The 1930s were a strangely permissive time for men who were not typically masculine. Take a look at the movie stars of the time – Fred Astaire, William Powell, Leslie Howard, Errol Flynn – not a manly man in the bunch. The macho guys like Clark Gable and Spenser Tracy were semi-tough men but with big hearts and real souls. They even danced from time to time.

Gayness in the Movies

In the annals of gay history, there are a multitude of stories that depict the 1920s and 1930s as a time when gay men and lesbians were visible and living openly with lovers of the same gender. Prohibition had changed the rules for having a good time and the illegal consumption of alcohol went hand in hand with the anything goes attitude.

In addition to gay bars and gay acts in those bars, costume or drag balls sprang up in Chicago, New York and Detroit where men dressed in drag and women dressed in suits danced together cheek to cheek. It was later referred to as the Pansy Craze era, which began sometime in the 20s and ended when the 18th Amendment was repealed in the mid-30s.

The movies and stage were filled with gay characters until the fatal brew of the repeal of Prohibition and the creation of Hollywood's Production Code moved all entertainment away from free expression.

Sexuality was also out of the closet by the 1920s and that meant relationships and behaviors that had been hidden started to emerge. If women could dance seductively with men in the movies, then exposing a crush on a friend wasn’t so shocking. If a love song crooned lyrics that expressed your yen for someone, then maybe that meant every expression of desire was okay. 

It was a time of Mae West and her robust sexuality on the screen and Cole Porter’s “Anything Goes” playing on the radio and Noel Coward’s plays of manners were on the stage. And perhaps it is no coincidence that each of these artists was a player in the burgeoning urban gay scene.

But another strand that marked the time before WWII was not at all about sexual openness, but more about not defining sexuality by action. The notion that there is good fellowship between men, for example, allowed an easiness about being attracted to your friend or schoolmate. If attraction turned into physical intimacy, it seemed irrelevant and didn't seem sinister or odd. And if it happened repeatedly with others it didn't mean that someone was a homosexual, it just meant that they probably weren’t going to settle down. It wasn't like anyone was in the closet, because there wasn’t much of a closet.

Read a bit more about this era at Altas Obscura.

Fay and Mabel (again)

By 1936, Fay and Thelma separated for good. The late nights and the fast friends were too much for Thelma, but it was Fay who ended up leaving. The raging nighttime fights became worse and Fay often stormed out of the house.

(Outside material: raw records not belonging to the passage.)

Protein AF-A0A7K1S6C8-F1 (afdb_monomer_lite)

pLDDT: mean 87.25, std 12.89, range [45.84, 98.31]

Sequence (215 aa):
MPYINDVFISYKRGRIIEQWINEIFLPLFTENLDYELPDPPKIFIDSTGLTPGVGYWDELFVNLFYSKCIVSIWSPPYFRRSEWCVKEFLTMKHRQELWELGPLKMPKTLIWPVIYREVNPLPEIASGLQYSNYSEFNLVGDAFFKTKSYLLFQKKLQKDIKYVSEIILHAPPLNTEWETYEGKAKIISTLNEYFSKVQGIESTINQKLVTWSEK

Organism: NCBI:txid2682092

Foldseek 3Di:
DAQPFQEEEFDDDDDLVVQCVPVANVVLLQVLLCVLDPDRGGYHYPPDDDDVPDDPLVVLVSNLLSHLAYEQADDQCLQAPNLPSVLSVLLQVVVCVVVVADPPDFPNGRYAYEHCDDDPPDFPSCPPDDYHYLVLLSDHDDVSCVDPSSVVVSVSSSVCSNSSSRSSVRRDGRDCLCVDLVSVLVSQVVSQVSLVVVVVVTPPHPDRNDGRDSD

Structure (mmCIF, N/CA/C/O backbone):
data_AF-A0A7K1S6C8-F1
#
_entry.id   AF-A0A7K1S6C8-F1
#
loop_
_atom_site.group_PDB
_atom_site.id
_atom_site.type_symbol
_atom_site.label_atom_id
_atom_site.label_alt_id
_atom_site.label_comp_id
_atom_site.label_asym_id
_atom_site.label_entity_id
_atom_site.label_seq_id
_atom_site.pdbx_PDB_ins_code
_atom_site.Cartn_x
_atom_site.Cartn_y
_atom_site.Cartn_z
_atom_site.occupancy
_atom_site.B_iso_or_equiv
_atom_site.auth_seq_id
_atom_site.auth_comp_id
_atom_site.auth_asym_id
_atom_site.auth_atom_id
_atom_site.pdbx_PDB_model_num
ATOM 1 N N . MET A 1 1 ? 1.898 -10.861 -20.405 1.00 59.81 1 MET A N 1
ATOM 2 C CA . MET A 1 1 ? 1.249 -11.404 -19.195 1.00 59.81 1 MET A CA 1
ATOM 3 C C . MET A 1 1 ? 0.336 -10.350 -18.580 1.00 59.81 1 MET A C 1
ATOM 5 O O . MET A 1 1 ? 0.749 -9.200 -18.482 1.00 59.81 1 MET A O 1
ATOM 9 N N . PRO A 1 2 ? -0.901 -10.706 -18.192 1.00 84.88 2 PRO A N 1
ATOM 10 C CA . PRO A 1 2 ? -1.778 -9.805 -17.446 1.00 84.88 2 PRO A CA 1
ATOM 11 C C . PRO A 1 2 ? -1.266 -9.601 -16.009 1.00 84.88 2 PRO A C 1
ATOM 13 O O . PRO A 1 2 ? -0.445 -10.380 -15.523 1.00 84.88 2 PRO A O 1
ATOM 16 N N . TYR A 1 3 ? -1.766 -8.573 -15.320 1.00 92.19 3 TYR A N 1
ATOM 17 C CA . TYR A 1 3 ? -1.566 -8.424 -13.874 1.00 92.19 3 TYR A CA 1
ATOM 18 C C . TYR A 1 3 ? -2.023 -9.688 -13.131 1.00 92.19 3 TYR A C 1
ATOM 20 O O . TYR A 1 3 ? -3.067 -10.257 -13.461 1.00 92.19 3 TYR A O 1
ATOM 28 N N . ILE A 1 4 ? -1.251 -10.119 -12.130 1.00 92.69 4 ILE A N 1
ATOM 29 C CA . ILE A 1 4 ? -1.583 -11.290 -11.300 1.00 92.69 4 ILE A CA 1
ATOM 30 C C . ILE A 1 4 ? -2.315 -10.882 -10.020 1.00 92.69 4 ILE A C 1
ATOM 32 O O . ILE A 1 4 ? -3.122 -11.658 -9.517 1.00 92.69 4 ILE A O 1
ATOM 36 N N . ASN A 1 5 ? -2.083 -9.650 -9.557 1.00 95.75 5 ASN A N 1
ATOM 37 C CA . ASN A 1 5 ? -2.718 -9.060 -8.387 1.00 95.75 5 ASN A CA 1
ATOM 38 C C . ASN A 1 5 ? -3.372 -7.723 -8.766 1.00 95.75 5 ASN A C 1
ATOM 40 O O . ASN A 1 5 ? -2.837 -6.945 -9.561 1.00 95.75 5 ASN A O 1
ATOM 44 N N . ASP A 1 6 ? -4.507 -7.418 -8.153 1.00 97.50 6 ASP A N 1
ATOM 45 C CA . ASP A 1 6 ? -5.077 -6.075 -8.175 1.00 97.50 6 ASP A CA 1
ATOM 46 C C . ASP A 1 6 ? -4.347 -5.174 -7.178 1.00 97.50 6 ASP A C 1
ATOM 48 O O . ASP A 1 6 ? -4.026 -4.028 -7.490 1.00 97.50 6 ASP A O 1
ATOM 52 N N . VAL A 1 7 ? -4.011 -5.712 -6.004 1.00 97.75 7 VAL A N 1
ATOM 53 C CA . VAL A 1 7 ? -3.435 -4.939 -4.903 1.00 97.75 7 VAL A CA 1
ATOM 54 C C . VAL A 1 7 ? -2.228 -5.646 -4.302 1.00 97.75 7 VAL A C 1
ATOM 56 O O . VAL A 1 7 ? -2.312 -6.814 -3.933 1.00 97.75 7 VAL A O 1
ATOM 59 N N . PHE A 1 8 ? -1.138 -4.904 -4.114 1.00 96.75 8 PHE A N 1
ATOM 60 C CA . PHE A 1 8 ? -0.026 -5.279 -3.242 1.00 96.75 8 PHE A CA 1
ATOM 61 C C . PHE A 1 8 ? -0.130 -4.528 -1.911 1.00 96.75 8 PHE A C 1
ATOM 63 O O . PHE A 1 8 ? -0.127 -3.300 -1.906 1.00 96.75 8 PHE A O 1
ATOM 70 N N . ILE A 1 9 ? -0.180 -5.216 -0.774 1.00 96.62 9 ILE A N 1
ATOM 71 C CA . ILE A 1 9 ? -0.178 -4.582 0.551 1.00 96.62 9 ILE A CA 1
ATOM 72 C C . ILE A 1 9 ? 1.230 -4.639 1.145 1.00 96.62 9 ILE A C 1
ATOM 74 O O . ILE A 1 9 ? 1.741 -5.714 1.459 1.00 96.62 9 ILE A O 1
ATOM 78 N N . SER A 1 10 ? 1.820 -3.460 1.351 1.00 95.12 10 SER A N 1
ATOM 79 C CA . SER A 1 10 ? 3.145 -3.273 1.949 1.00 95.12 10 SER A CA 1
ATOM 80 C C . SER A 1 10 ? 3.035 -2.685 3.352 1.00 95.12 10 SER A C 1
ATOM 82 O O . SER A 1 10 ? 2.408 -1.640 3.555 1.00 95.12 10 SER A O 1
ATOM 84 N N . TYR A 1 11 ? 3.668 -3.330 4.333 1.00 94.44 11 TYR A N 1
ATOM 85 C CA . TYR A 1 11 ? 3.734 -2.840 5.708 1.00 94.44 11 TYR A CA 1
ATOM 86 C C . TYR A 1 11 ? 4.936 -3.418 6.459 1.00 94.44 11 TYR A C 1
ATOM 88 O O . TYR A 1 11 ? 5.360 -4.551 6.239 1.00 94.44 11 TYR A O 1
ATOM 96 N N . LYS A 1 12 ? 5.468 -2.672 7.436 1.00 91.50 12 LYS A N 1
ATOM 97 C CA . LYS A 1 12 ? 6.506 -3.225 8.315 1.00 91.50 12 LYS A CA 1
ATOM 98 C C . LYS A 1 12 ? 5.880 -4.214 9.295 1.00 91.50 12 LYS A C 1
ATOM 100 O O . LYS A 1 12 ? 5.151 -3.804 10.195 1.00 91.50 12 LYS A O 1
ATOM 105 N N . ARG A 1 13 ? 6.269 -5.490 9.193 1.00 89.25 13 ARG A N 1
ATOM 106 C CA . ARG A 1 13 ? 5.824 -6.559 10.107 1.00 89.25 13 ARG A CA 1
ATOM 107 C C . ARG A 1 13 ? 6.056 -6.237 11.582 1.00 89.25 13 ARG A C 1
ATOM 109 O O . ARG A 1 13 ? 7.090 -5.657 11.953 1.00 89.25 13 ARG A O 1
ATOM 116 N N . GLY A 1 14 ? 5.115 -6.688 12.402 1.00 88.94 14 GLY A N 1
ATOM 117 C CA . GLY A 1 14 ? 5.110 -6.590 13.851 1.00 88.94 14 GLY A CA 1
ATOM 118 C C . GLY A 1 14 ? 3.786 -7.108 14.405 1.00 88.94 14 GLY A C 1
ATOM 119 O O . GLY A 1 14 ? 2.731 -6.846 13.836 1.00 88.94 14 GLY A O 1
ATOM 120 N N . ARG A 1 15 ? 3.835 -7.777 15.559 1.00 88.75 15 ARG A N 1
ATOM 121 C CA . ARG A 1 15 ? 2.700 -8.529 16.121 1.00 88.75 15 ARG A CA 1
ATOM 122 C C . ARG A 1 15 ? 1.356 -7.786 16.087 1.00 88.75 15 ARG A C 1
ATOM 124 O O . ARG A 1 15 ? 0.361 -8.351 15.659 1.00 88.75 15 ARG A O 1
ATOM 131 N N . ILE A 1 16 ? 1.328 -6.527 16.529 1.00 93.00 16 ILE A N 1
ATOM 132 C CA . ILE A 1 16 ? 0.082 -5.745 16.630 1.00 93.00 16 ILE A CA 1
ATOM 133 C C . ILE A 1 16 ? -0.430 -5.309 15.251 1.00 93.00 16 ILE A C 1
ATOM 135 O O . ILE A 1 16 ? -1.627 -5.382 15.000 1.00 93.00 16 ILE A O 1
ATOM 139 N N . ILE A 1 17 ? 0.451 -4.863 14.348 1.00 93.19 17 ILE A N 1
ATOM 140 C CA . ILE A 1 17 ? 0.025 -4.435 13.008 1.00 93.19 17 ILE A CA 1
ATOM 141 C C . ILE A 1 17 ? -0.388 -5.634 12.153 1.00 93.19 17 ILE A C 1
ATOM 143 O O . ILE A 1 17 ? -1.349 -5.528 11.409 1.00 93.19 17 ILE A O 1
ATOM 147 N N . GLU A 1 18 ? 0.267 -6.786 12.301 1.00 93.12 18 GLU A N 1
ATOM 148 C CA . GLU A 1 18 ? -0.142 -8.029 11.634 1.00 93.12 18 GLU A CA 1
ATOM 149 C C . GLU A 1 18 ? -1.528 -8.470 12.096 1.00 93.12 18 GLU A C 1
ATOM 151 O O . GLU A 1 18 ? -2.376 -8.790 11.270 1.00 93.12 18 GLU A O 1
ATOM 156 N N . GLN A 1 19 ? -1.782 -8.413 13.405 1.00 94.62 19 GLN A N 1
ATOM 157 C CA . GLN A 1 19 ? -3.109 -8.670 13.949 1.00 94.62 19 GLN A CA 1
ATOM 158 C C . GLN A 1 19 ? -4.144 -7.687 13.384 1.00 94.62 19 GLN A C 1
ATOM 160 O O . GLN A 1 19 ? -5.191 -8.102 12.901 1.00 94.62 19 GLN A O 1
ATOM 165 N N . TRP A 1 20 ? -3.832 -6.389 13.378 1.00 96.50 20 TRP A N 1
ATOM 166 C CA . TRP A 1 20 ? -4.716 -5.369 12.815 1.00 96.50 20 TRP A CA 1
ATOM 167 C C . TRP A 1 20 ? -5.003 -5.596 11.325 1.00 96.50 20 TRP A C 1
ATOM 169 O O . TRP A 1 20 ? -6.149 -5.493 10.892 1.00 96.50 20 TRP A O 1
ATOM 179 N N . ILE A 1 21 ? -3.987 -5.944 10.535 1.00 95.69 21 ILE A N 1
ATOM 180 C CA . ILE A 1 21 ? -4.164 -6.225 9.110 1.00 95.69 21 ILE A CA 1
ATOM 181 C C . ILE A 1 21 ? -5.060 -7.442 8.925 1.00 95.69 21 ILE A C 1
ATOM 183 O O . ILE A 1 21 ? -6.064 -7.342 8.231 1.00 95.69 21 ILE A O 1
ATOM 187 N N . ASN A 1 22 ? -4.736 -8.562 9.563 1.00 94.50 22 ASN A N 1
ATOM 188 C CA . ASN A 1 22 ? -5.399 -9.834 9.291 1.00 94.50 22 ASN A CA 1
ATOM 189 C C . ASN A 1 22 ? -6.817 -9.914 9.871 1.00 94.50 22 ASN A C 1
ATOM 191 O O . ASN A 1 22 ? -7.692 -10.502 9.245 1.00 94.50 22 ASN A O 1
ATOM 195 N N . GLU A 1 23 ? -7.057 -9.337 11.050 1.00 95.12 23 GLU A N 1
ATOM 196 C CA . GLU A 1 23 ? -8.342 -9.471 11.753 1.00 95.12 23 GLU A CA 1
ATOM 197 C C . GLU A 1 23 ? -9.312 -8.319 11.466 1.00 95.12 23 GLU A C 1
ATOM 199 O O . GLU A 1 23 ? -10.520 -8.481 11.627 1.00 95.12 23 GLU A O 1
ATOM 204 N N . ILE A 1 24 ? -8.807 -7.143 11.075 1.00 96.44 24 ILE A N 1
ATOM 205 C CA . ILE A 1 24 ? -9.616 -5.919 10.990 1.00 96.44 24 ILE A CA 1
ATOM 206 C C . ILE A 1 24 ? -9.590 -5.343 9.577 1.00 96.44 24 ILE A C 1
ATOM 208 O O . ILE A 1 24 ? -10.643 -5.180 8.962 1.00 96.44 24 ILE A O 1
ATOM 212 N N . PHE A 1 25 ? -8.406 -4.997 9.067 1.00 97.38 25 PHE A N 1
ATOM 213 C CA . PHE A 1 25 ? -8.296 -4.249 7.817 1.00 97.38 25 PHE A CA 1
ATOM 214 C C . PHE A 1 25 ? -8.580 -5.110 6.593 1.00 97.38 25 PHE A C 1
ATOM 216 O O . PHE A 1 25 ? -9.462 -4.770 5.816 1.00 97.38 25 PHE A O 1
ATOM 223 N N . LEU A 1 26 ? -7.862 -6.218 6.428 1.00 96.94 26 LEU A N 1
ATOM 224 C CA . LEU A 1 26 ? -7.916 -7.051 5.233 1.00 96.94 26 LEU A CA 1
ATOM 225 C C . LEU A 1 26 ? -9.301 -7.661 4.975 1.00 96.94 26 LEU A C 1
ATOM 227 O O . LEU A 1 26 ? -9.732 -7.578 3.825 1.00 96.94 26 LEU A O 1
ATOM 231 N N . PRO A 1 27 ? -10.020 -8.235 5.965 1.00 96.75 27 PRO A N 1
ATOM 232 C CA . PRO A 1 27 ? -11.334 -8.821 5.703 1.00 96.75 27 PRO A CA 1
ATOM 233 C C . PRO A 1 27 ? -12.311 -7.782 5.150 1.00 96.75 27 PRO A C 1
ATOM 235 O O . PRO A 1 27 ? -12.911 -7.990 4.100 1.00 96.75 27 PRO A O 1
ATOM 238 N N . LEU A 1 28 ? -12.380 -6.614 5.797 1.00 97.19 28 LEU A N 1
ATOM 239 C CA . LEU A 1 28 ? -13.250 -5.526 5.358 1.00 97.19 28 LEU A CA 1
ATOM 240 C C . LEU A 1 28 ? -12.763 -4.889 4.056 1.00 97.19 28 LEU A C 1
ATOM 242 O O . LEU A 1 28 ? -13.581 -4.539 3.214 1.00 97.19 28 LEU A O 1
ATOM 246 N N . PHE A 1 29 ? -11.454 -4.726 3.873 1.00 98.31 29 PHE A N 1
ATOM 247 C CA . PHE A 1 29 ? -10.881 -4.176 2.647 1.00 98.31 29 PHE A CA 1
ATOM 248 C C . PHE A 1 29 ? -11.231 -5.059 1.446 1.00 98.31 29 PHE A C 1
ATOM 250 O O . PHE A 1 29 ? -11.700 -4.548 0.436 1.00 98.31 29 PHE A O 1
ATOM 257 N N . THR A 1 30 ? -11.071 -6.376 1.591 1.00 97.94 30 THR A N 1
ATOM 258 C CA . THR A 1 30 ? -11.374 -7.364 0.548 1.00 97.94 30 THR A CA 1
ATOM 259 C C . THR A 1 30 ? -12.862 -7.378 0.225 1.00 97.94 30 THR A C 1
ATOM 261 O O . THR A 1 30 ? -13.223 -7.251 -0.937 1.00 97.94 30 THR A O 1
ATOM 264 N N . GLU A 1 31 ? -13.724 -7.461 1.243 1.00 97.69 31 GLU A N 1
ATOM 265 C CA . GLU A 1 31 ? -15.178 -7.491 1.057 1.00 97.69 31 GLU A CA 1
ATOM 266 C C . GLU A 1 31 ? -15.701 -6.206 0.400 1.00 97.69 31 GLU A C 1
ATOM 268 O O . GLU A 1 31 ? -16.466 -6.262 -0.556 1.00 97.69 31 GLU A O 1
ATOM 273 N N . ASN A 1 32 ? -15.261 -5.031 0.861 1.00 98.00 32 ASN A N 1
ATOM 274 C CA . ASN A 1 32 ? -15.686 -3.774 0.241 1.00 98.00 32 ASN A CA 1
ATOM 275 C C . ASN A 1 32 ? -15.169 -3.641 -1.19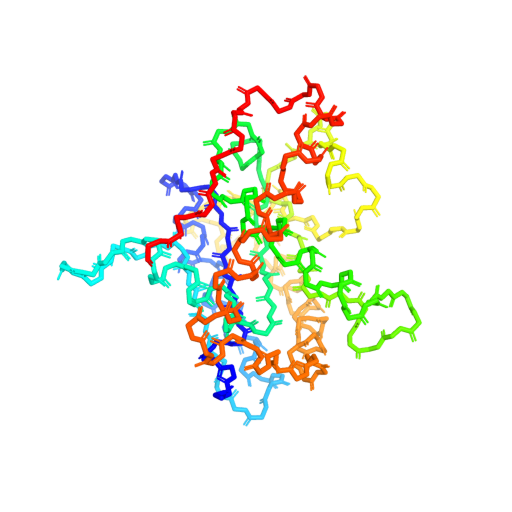6 1.00 98.00 32 ASN A C 1
ATOM 277 O O . ASN A 1 32 ? -15.854 -3.054 -2.026 1.00 98.00 32 ASN A O 1
ATOM 281 N N . LEU A 1 33 ? -13.971 -4.151 -1.487 1.00 97.75 33 LEU A N 1
ATOM 282 C CA . LEU A 1 33 ? -13.410 -4.097 -2.831 1.00 97.75 33 LEU A CA 1
ATOM 283 C C . LEU A 1 33 ? -14.121 -5.066 -3.789 1.00 97.75 33 LEU A C 1
ATOM 285 O O . LEU A 1 33 ? -14.335 -4.706 -4.941 1.00 97.75 33 LEU A O 1
ATOM 289 N N . ASP A 1 34 ? -14.539 -6.239 -3.309 1.00 97.56 34 ASP A N 1
ATOM 290 C CA . ASP A 1 34 ? -15.346 -7.213 -4.060 1.00 97.56 34 ASP A CA 1
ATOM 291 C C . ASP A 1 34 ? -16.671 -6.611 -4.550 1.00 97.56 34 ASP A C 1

No one knows where he ended up, but he always had a lot of friends where he could bunk. It seems he often ended up at Raymond and Jean’s. At some point, he just stopped coming home.

But Mabel and Fay shared a strict childrearing philosophy that was frequently punitive. It’s almost impossible for me to imagine my carefree, fun-loving Grandpa Fay as being anyone who believed in any kind of punishment, but a letter he wrote to my mother when she was 11 years old, the very year that he left the family and handed her over to her grandmother, bears out his thinking.

In this typewritten 2-page letter that was written the day after her birthday (which he missed), Fay outlines all of my mother’s sins that were enumerated:

  • – disobedience
  • – not working hard enough at school
  • – not practicing her music with enough diligence 

Each failing is detailed with examples of her insolence and laziness. He advises her to be “polite and mannerly as these things cannot be overdone.”

“You know it's you and Shirley that we want to grow up to be perfect ladies and you cannot do it unless you start now to be obedient, polite and appreciative. These things with your beauty will make you perfect.” ~ Fay to Barb

Appreciative? Not a chance. I believe my mother was making her attitude clear. When she recently reread the letter, she threw it down and said it was all a lie. He never bought her a bike and she never went to camp. She never forgave him for his collusion with Mabel.

“They were the worst two years of my life."